Xi’s visit reflects “much deeper relations developed in recent years” between the two countries, said Ali Shihabi, a Saudi analyst close to the government.
“As the largest importer of Saudi oil, China is a critically important partner and military relations have been developing strongly,” he said, adding that he expected “a number of agreements to be signed”.
Last week, the Saudi government sent out registration forms for reporters to cover the summit, without confirming the exact dates.
Xi’s visit also coincides with heightened tensions between Saudi Arabia and the United States over issues ranging from energy policy to regional security and human rights.

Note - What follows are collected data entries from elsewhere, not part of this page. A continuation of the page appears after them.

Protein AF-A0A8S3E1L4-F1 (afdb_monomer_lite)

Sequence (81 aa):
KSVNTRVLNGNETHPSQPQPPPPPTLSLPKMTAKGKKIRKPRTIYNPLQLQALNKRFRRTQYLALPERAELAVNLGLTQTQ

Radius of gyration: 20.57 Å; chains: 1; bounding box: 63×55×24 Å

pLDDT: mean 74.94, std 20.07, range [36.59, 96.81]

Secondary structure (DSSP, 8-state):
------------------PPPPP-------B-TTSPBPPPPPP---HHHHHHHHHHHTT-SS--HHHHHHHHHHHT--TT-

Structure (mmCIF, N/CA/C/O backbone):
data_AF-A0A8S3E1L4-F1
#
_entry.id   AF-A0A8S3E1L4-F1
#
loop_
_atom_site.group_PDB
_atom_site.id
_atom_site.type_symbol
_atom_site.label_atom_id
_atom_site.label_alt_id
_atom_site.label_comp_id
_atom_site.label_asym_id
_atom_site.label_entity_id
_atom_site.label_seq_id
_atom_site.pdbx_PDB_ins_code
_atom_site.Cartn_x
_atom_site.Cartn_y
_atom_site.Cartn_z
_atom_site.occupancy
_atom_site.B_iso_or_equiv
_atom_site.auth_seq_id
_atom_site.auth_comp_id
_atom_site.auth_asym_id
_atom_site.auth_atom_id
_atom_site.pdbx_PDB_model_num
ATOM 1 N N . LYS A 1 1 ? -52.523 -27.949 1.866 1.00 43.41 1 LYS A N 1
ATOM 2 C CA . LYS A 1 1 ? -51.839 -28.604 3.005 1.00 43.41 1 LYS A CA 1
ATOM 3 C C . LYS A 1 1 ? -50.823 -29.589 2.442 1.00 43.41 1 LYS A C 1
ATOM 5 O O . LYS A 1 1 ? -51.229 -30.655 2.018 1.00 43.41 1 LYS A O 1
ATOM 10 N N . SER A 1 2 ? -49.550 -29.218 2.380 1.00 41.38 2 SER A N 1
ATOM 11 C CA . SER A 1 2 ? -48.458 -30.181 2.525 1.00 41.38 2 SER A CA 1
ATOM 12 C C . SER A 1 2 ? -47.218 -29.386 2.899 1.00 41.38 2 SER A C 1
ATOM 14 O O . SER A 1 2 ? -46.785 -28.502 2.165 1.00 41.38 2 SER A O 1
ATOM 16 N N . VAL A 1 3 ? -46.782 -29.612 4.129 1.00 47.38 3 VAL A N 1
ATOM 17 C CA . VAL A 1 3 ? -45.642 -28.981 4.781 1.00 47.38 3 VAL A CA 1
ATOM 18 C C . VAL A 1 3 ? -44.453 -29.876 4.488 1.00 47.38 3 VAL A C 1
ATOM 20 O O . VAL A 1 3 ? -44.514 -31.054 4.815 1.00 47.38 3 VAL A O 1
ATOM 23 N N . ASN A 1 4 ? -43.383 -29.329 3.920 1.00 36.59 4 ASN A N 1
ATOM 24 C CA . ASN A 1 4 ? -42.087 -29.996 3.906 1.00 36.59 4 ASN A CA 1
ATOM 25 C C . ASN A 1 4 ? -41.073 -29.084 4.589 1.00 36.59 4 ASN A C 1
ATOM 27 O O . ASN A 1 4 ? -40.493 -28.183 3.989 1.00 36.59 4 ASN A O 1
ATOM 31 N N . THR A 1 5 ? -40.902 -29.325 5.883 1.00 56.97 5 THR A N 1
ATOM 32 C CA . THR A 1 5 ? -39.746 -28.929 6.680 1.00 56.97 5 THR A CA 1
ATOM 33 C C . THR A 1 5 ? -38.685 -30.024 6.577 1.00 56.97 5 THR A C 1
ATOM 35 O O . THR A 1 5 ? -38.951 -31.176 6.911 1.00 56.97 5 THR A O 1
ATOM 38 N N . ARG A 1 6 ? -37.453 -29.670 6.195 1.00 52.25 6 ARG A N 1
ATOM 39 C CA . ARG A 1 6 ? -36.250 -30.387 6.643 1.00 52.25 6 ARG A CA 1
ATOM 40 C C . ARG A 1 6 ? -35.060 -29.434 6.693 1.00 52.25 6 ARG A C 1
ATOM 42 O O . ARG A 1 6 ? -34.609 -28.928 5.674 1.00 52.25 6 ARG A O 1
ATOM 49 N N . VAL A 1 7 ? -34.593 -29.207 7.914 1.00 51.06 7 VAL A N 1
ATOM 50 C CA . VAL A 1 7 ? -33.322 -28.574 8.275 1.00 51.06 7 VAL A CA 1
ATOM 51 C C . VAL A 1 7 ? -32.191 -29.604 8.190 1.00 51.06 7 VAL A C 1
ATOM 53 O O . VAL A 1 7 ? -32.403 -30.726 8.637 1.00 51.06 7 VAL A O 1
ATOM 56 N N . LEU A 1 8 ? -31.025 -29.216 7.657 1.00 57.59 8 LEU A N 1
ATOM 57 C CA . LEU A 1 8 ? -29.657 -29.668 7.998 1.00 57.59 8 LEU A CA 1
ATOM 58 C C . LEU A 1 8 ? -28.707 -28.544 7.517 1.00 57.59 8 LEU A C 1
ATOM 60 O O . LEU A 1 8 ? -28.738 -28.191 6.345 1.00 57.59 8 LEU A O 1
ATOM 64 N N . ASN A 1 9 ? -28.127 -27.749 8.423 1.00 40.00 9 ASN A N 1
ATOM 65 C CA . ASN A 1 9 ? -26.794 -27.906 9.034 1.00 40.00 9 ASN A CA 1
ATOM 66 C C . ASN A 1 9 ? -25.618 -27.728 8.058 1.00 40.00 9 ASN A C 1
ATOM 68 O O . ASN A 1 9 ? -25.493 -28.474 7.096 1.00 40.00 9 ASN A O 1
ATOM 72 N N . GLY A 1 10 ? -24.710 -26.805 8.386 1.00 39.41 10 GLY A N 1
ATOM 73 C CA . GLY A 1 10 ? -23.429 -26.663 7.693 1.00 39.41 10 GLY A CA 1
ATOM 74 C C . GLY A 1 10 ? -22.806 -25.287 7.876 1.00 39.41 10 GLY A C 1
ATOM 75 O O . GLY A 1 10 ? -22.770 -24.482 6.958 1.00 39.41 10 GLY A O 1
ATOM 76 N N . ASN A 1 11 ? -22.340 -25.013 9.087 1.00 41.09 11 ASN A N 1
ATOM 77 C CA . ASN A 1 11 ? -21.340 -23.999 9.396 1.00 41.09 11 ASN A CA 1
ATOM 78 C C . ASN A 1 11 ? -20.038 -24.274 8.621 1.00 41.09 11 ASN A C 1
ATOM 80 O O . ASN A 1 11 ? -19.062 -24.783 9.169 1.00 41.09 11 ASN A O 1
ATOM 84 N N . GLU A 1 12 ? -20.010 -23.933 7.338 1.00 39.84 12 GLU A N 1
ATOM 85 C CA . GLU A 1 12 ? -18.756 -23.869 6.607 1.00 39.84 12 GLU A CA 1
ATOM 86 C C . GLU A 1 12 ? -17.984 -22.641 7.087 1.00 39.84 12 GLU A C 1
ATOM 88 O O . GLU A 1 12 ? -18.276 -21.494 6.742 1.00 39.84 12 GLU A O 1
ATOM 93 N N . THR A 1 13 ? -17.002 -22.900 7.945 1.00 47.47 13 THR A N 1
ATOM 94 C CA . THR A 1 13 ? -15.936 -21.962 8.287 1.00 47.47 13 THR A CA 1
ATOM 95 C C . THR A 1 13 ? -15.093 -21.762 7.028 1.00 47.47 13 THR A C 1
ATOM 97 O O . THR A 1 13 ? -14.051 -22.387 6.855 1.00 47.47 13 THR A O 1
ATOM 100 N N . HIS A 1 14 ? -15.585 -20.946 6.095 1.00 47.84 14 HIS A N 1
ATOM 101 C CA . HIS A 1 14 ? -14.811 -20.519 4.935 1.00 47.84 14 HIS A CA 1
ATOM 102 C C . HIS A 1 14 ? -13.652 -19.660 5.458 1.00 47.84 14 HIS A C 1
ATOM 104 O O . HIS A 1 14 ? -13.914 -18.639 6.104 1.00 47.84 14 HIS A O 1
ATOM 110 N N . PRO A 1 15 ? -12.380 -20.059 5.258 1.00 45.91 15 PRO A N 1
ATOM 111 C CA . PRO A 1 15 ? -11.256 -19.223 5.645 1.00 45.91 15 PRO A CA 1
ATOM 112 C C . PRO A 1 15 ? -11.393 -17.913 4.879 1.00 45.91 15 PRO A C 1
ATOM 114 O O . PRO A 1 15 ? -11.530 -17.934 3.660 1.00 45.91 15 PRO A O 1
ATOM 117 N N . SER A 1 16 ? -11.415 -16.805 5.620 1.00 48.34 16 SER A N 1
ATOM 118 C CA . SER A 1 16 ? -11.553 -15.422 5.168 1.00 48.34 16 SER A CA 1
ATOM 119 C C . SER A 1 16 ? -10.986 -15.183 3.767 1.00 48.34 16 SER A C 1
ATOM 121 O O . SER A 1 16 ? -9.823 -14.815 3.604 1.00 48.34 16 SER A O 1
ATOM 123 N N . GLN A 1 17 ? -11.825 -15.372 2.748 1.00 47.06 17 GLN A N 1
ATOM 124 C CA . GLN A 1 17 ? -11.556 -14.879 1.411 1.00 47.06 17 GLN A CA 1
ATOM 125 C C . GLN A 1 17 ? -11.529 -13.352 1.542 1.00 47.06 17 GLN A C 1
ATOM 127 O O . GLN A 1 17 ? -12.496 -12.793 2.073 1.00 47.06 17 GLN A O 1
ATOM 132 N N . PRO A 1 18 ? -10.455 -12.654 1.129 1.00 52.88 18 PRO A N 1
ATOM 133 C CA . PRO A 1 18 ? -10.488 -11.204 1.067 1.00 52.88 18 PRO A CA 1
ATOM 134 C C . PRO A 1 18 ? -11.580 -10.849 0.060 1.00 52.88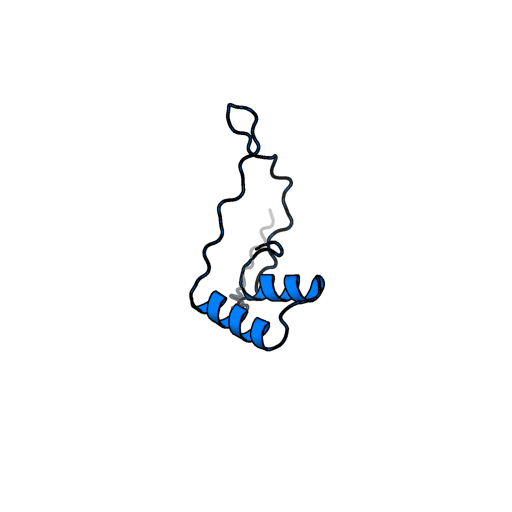 18 PRO A C 1
ATOM 136 O O . PRO A 1 18 ? -11.406 -11.029 -1.145 1.00 52.88 18 PRO A O 1
ATOM 139 N N . GLN A 1 19 ? -12.756 -10.459 0.561 1.00 49.56 19 GLN A N 1
ATOM 140 C CA . GLN A 1 19 ? -13.850 -10.029 -0.293 1.00 49.56 19 GLN A CA 1
ATOM 141 C C . GLN A 1 19 ? -13.303 -8.884 -1.152 1.00 49.56 19 GLN A C 1
ATOM 143 O O . GLN A 1 19 ? -12.828 -7.892 -0.587 1.00 49.56 19 GLN A O 1
ATOM 148 N N . PRO A 1 20 ? -13.316 -9.001 -2.495 1.00 55.97 20 PRO A N 1
ATOM 149 C CA . PRO A 1 20 ? -13.010 -7.861 -3.338 1.00 55.97 20 PRO A CA 1
ATOM 150 C C . PRO A 1 20 ? -13.942 -6.716 -2.922 1.00 55.97 20 PRO A C 1
ATOM 152 O O . PRO A 1 20 ? -15.094 -6.982 -2.552 1.00 55.97 20 PRO A O 1
ATOM 155 N N . PRO A 1 21 ? -13.461 -5.458 -2.917 1.00 60.78 21 PRO A N 1
ATOM 156 C CA . PRO A 1 21 ? -14.290 -4.334 -2.517 1.00 60.78 21 PRO A CA 1
ATOM 157 C C . PRO A 1 21 ? -15.604 -4.406 -3.304 1.00 60.78 21 PRO A C 1
ATOM 159 O O . PRO A 1 21 ? -15.557 -4.677 -4.510 1.00 60.78 21 PRO A O 1
ATOM 162 N N . PRO A 1 22 ? -16.764 -4.223 -2.643 1.00 56.97 22 PRO A N 1
ATOM 163 C CA . PRO A 1 22 ? -18.051 -4.322 -3.313 1.00 56.97 22 PRO A CA 1
ATOM 164 C C . PRO A 1 22 ? -18.020 -3.458 -4.580 1.00 56.97 22 PRO A C 1
ATOM 166 O O . PRO A 1 22 ? -17.433 -2.365 -4.541 1.00 56.97 22 PRO A O 1
ATOM 169 N N . PRO A 1 23 ? -18.604 -3.932 -5.702 1.00 56.12 23 PRO A N 1
ATOM 170 C CA . PRO A 1 23 ? -18.653 -3.158 -6.937 1.00 56.12 23 PRO A CA 1
ATOM 171 C C . PRO A 1 23 ? -19.158 -1.759 -6.593 1.00 56.12 23 PRO A C 1
ATOM 173 O O . PRO A 1 23 ? -20.040 -1.654 -5.733 1.00 56.12 23 PRO A O 1
ATOM 176 N N . PRO A 1 24 ? -18.597 -0.687 -7.186 1.00 57.47 24 PRO A N 1
ATOM 177 C CA . PRO A 1 24 ? -19.005 0.665 -6.861 1.00 57.47 24 PRO A CA 1
ATOM 178 C C . PRO A 1 24 ? -20.497 0.776 -7.158 1.00 57.47 24 PRO A C 1
ATOM 180 O O . PRO A 1 24 ? -20.913 0.972 -8.297 1.00 57.47 24 PRO A O 1
ATOM 183 N N . THR A 1 25 ? -21.319 0.635 -6.118 1.00 50.47 25 THR A N 1
ATOM 184 C CA . THR A 1 25 ? -22.706 1.061 -6.154 1.00 50.47 25 THR A CA 1
ATOM 185 C C . THR A 1 25 ? -22.641 2.498 -6.627 1.00 50.47 25 THR A C 1
ATOM 187 O O . THR A 1 25 ? -21.791 3.241 -6.128 1.00 50.47 25 THR A O 1
ATOM 190 N N . LEU A 1 26 ? -23.460 2.877 -7.606 1.00 51.47 26 LEU A N 1
ATOM 191 C CA . LEU A 1 26 ? -23.581 4.244 -8.109 1.00 51.47 26 LEU A CA 1
ATOM 192 C C . LEU A 1 26 ? -24.101 5.152 -6.980 1.00 51.47 26 LEU A C 1
ATOM 194 O O . LEU A 1 26 ? -25.234 5.617 -6.979 1.00 51.47 26 LEU A O 1
ATOM 198 N N . SER A 1 27 ? -23.282 5.357 -5.953 1.00 55.94 27 SER A N 1
ATOM 199 C CA . SER A 1 27 ? -23.528 6.239 -4.839 1.00 55.94 27 SER A CA 1
ATOM 200 C C . SER A 1 27 ? -23.392 7.632 -5.417 1.00 55.94 27 SER A C 1
ATOM 202 O O . SER A 1 27 ? -22.280 8.109 -5.663 1.00 55.94 27 SER A O 1
ATOM 204 N N . LEU A 1 28 ? -24.542 8.247 -5.689 1.00 61.41 28 LEU A N 1
ATOM 205 C CA . LEU A 1 28 ? -24.659 9.645 -6.078 1.00 61.41 28 LEU A CA 1
ATOM 206 C C . LEU A 1 28 ? -23.665 10.483 -5.255 1.00 61.41 28 LEU A C 1
ATOM 208 O O . LEU A 1 28 ? -23.595 10.308 -4.030 1.00 61.41 28 LEU A O 1
ATOM 212 N N . PRO A 1 29 ? -22.856 11.354 -5.889 1.00 60.62 29 PRO A N 1
ATOM 213 C CA . PRO A 1 29 ? -21.889 12.168 -5.174 1.00 60.62 29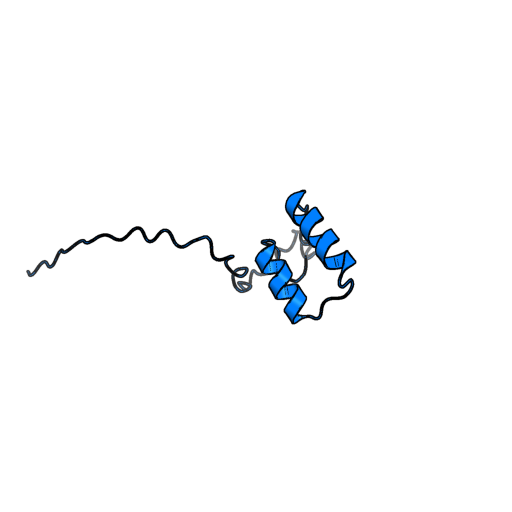 PRO A CA 1
ATOM 214 C C . PRO A 1 29 ? -22.605 12.939 -4.070 1.00 60.62 29 PRO A C 1
ATOM 216 O O . PRO A 1 29 ? -23.444 13.791 -4.348 1.00 60.62 29 PRO A O 1
ATOM 219 N N . LYS A 1 30 ? -22.279 12.639 -2.810 1.00 64.38 30 LYS A N 1
ATOM 220 C CA . LYS A 1 30 ? -22.815 13.383 -1.671 1.00 64.38 30 LYS A CA 1
ATOM 221 C C . LYS A 1 30 ? -22.319 14.825 -1.818 1.00 64.38 30 LYS A C 1
ATOM 223 O O . LYS A 1 30 ? -21.123 15.100 -1.686 1.00 64.38 30 LYS A O 1
ATOM 228 N N . MET A 1 31 ? -23.215 15.718 -2.226 1.00 68.75 31 MET A N 1
ATOM 229 C CA . MET A 1 31 ? -22.937 17.140 -2.400 1.00 68.75 31 MET A CA 1
ATOM 230 C C . MET A 1 31 ? -23.100 17.834 -1.050 1.00 68.75 31 MET A C 1
ATOM 232 O O . MET A 1 31 ? -24.007 17.530 -0.279 1.00 68.75 31 MET A O 1
ATOM 236 N N . THR A 1 32 ? -22.195 18.759 -0.744 1.00 70.75 32 THR A N 1
ATOM 237 C CA . THR A 1 32 ? -22.410 19.701 0.362 1.00 70.75 32 THR A CA 1
ATOM 238 C C . THR A 1 32 ? -23.554 20.653 0.008 1.00 70.75 32 THR A C 1
ATOM 240 O O . THR A 1 32 ? -23.817 20.879 -1.173 1.00 70.75 32 THR A O 1
ATOM 243 N N . ALA A 1 33 ? -24.174 21.294 1.004 1.00 68.19 33 ALA A N 1
ATOM 244 C CA . ALA A 1 33 ? -25.207 22.319 0.788 1.00 68.19 33 ALA A CA 1
ATOM 245 C C . ALA A 1 33 ? -24.752 23.481 -0.131 1.00 68.19 33 ALA A C 1
ATOM 247 O O . ALA A 1 33 ? -25.576 24.218 -0.653 1.00 68.19 33 ALA A O 1
ATOM 248 N N . LYS A 1 34 ? -23.438 23.624 -0.368 1.00 74.19 34 LYS A N 1
ATOM 249 C CA . LYS A 1 34 ? -22.828 24.595 -1.293 1.00 74.19 34 LYS A CA 1
ATOM 250 C C . LYS A 1 34 ? -22.464 24.005 -2.668 1.00 74.19 34 LYS A C 1
ATOM 252 O O . LYS A 1 34 ? -21.577 24.526 -3.337 1.00 74.19 34 LYS A O 1
ATOM 257 N N . GLY A 1 35 ? -23.055 22.877 -3.065 1.00 74.94 35 GLY A N 1
ATOM 258 C CA . GLY A 1 35 ? -22.869 22.262 -4.387 1.00 74.94 35 GLY A CA 1
ATOM 259 C C . GLY A 1 35 ? -21.499 21.615 -4.640 1.00 74.94 35 GLY A C 1
ATOM 260 O O . GLY A 1 35 ? -21.250 21.092 -5.724 1.00 74.94 35 GLY A O 1
ATOM 261 N N . LYS A 1 36 ? -20.589 21.608 -3.658 1.00 79.62 36 LYS A N 1
ATOM 262 C CA . LYS A 1 36 ? -19.253 21.008 -3.813 1.00 79.62 36 LYS A CA 1
ATOM 263 C C . LYS A 1 36 ? -19.305 19.505 -3.542 1.00 79.62 36 LYS A C 1
ATOM 265 O O . LYS A 1 36 ? -19.871 19.091 -2.525 1.00 79.62 36 LYS A O 1
ATOM 270 N N . LYS A 1 37 ? -18.671 18.709 -4.414 1.00 81.38 37 LYS A N 1
ATOM 271 C CA . LYS A 1 37 ? -18.469 17.260 -4.229 1.00 81.38 37 LYS A CA 1
ATOM 272 C C . LYS A 1 37 ? -17.653 17.015 -2.953 1.00 81.38 37 LYS A C 1
ATOM 274 O O . LYS A 1 37 ? -16.564 17.572 -2.808 1.00 81.38 37 LYS A O 1
ATOM 279 N N . ILE A 1 38 ? -18.161 16.191 -2.035 1.00 84.00 38 ILE A N 1
ATOM 280 C CA . ILE A 1 38 ? -17.415 15.803 -0.831 1.00 84.00 38 ILE A CA 1
ATOM 281 C C . ILE A 1 38 ? -16.206 14.955 -1.247 1.00 84.00 38 ILE A 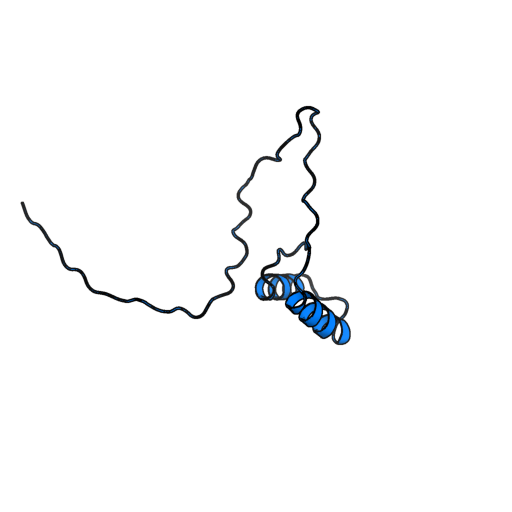C 1
ATOM 283 O O . ILE A 1 38 ? -16.346 13.949 -1.946 1.00 84.00 38 ILE A O 1
ATOM 287 N N . ARG A 1 39 ? -15.005 15.375 -0.829 1.00 85.50 39 ARG A N 1
ATOM 288 C CA . ARG A 1 39 ? -13.768 14.614 -1.058 1.00 85.50 39 ARG A CA 1
ATOM 289 C C . ARG A 1 39 ? -13.795 13.347 -0.207 1.00 85.50 39 ARG A C 1
ATOM 291 O O . ARG A 1 39 ? -14.338 13.350 0.895 1.00 85.50 39 ARG A O 1
ATOM 298 N N . LYS A 1 40 ? -13.181 12.274 -0.701 1.00 80.50 40 LYS A N 1
ATOM 299 C CA . LYS A 1 40 ? -12.999 11.065 0.104 1.00 80.50 40 LYS A CA 1
ATOM 300 C C . LYS A 1 40 ? -12.105 11.399 1.310 1.00 80.50 40 LYS A C 1
ATOM 302 O O . LYS A 1 40 ? -11.112 12.111 1.123 1.00 80.50 40 LYS A O 1
ATOM 307 N N . PRO A 1 41 ? -12.467 10.962 2.531 1.00 84.62 41 PRO A N 1
ATOM 308 C CA . PRO A 1 41 ? -11.582 11.106 3.678 1.00 84.62 41 PRO A CA 1
ATOM 309 C C . PRO A 1 41 ? -10.266 10.381 3.384 1.00 84.62 41 PRO A C 1
ATOM 311 O O . PRO A 1 41 ? -10.244 9.397 2.643 1.00 84.62 41 PRO A O 1
ATOM 314 N N . ARG A 1 42 ? -9.162 10.897 3.928 1.00 90.06 42 ARG A N 1
ATOM 315 C CA . ARG A 1 42 ? -7.855 10.258 3.759 1.00 90.06 42 ARG A CA 1
ATOM 316 C C . ARG A 1 42 ? -7.863 8.903 4.457 1.00 90.06 42 ARG A C 1
ATOM 318 O O . ARG A 1 42 ? -8.392 8.774 5.557 1.00 90.06 42 ARG A O 1
ATOM 325 N N . THR A 1 43 ? -7.248 7.925 3.817 1.00 90.94 43 THR A N 1
ATOM 326 C CA . THR A 1 43 ? -7.035 6.598 4.390 1.00 90.94 43 THR A CA 1
ATOM 327 C C . THR A 1 43 ? -5.911 6.658 5.414 1.00 90.94 43 THR A C 1
ATOM 329 O O . THR A 1 43 ? -4.882 7.279 5.154 1.00 90.94 43 THR A O 1
ATOM 332 N N . ILE A 1 44 ? -6.095 5.994 6.552 1.00 92.94 44 ILE A N 1
ATOM 333 C CA . ILE A 1 44 ? -5.040 5.756 7.540 1.00 92.94 44 ILE A CA 1
ATOM 334 C C . ILE A 1 44 ? -4.772 4.254 7.551 1.00 92.94 44 ILE A C 1
ATOM 336 O O . ILE A 1 44 ? -5.696 3.471 7.762 1.00 92.94 44 ILE A O 1
ATOM 340 N N . TYR A 1 45 ? -3.528 3.858 7.296 1.00 92.94 45 TYR A N 1
ATOM 341 C CA . TYR A 1 45 ? -3.142 2.449 7.264 1.00 92.94 45 TYR A CA 1
ATOM 342 C C . TYR A 1 45 ? -2.772 1.939 8.661 1.00 92.94 45 TYR A C 1
ATOM 344 O O . TYR A 1 45 ? -2.156 2.647 9.458 1.00 92.94 45 TYR A O 1
ATOM 352 N N . ASN A 1 46 ? -3.091 0.676 8.933 1.00 95.25 46 ASN A N 1
ATOM 353 C CA . ASN A 1 46 ? -2.604 -0.073 10.092 1.00 95.25 46 ASN A CA 1
ATOM 354 C C . ASN A 1 46 ? -1.089 -0.364 9.942 1.00 95.25 46 ASN A C 1
ATOM 356 O O . ASN A 1 46 ? -0.632 -0.607 8.820 1.00 95.25 46 ASN A O 1
ATOM 360 N N . PRO A 1 47 ? -0.303 -0.413 11.037 1.00 96.31 47 PRO A N 1
ATOM 361 C CA . PRO A 1 47 ? 1.058 -0.957 11.052 1.00 96.31 47 PRO A CA 1
ATOM 362 C C . PRO A 1 47 ? 1.307 -2.188 10.160 1.00 96.31 47 PRO A C 1
ATOM 364 O O . PRO A 1 47 ? 2.283 -2.203 9.408 1.00 96.31 47 PRO A O 1
ATOM 367 N N . LEU A 1 48 ? 0.424 -3.195 10.180 1.00 95.00 48 LEU A N 1
ATOM 368 C CA . LEU A 1 48 ? 0.575 -4.403 9.354 1.00 95.00 48 LEU A CA 1
ATOM 369 C C . LEU A 1 48 ? 0.514 -4.087 7.849 1.00 95.00 48 LEU A C 1
ATOM 371 O O . LEU A 1 48 ? 1.318 -4.598 7.066 1.00 95.00 48 LEU A O 1
ATOM 375 N N . GLN A 1 49 ? -0.403 -3.202 7.448 1.00 95.50 49 GLN A N 1
ATOM 376 C CA . GLN A 1 49 ? -0.533 -2.757 6.058 1.00 95.50 49 GLN A CA 1
ATOM 377 C C . GLN A 1 49 ? 0.720 -1.988 5.622 1.00 95.50 49 GLN A C 1
ATOM 379 O O . GLN A 1 49 ? 1.274 -2.275 4.564 1.00 95.50 49 GLN A O 1
ATOM 384 N N . LEU A 1 50 ? 1.230 -1.078 6.461 1.00 96.00 50 LEU A N 1
ATOM 385 C CA . LEU A 1 50 ? 2.462 -0.330 6.183 1.00 96.00 50 LEU A CA 1
ATOM 386 C C . LEU A 1 50 ? 3.675 -1.252 6.003 1.00 96.00 50 LEU A C 1
ATOM 388 O O . LEU A 1 50 ? 4.479 -1.049 5.093 1.00 96.00 50 LEU A O 1
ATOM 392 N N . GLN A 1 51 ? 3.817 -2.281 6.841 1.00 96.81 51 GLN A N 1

The latest blow to that decades-old partnership came in October when the OPEC+ oil bloc agreed to cut production by two million barrels a day, a move the White House said amounted to “aligning with Russia” on the war in Ukraine.
On Sunday, OPEC+ opted to keep those cuts in place. Shihabi said the timing was “a coincidence and not directed at US”.
Xi last visited Saudi Arabia in 2016, the year before Prince Mohammed became first in line to the throne, on a trip that also featured stops in Egypt and Saudi rival Iran.
Prince Mohammed visited China and met with Xi on an Asia tour in 2019, the year before the coronavirus pandemic took hold.
This week’s meeting will cap a year in which Saudi Arabia, and specifically Prince Mohammed, have come in from the cold following the fierce international outcry that erupted over the 2018 killing of Saudi journalist Jamal Khashoggi inside the kingdom’s Istanbul consulate.
This year, Prince Mohammed has already welcomed Britain’s then-prime minister Boris Johnson, French President Emmanuel Macron and US President Joe Biden, who greeted the crown prince with a fist bump in Jeddah, reversing a 2019 pledge to make Saudi Arabia “a pariah”.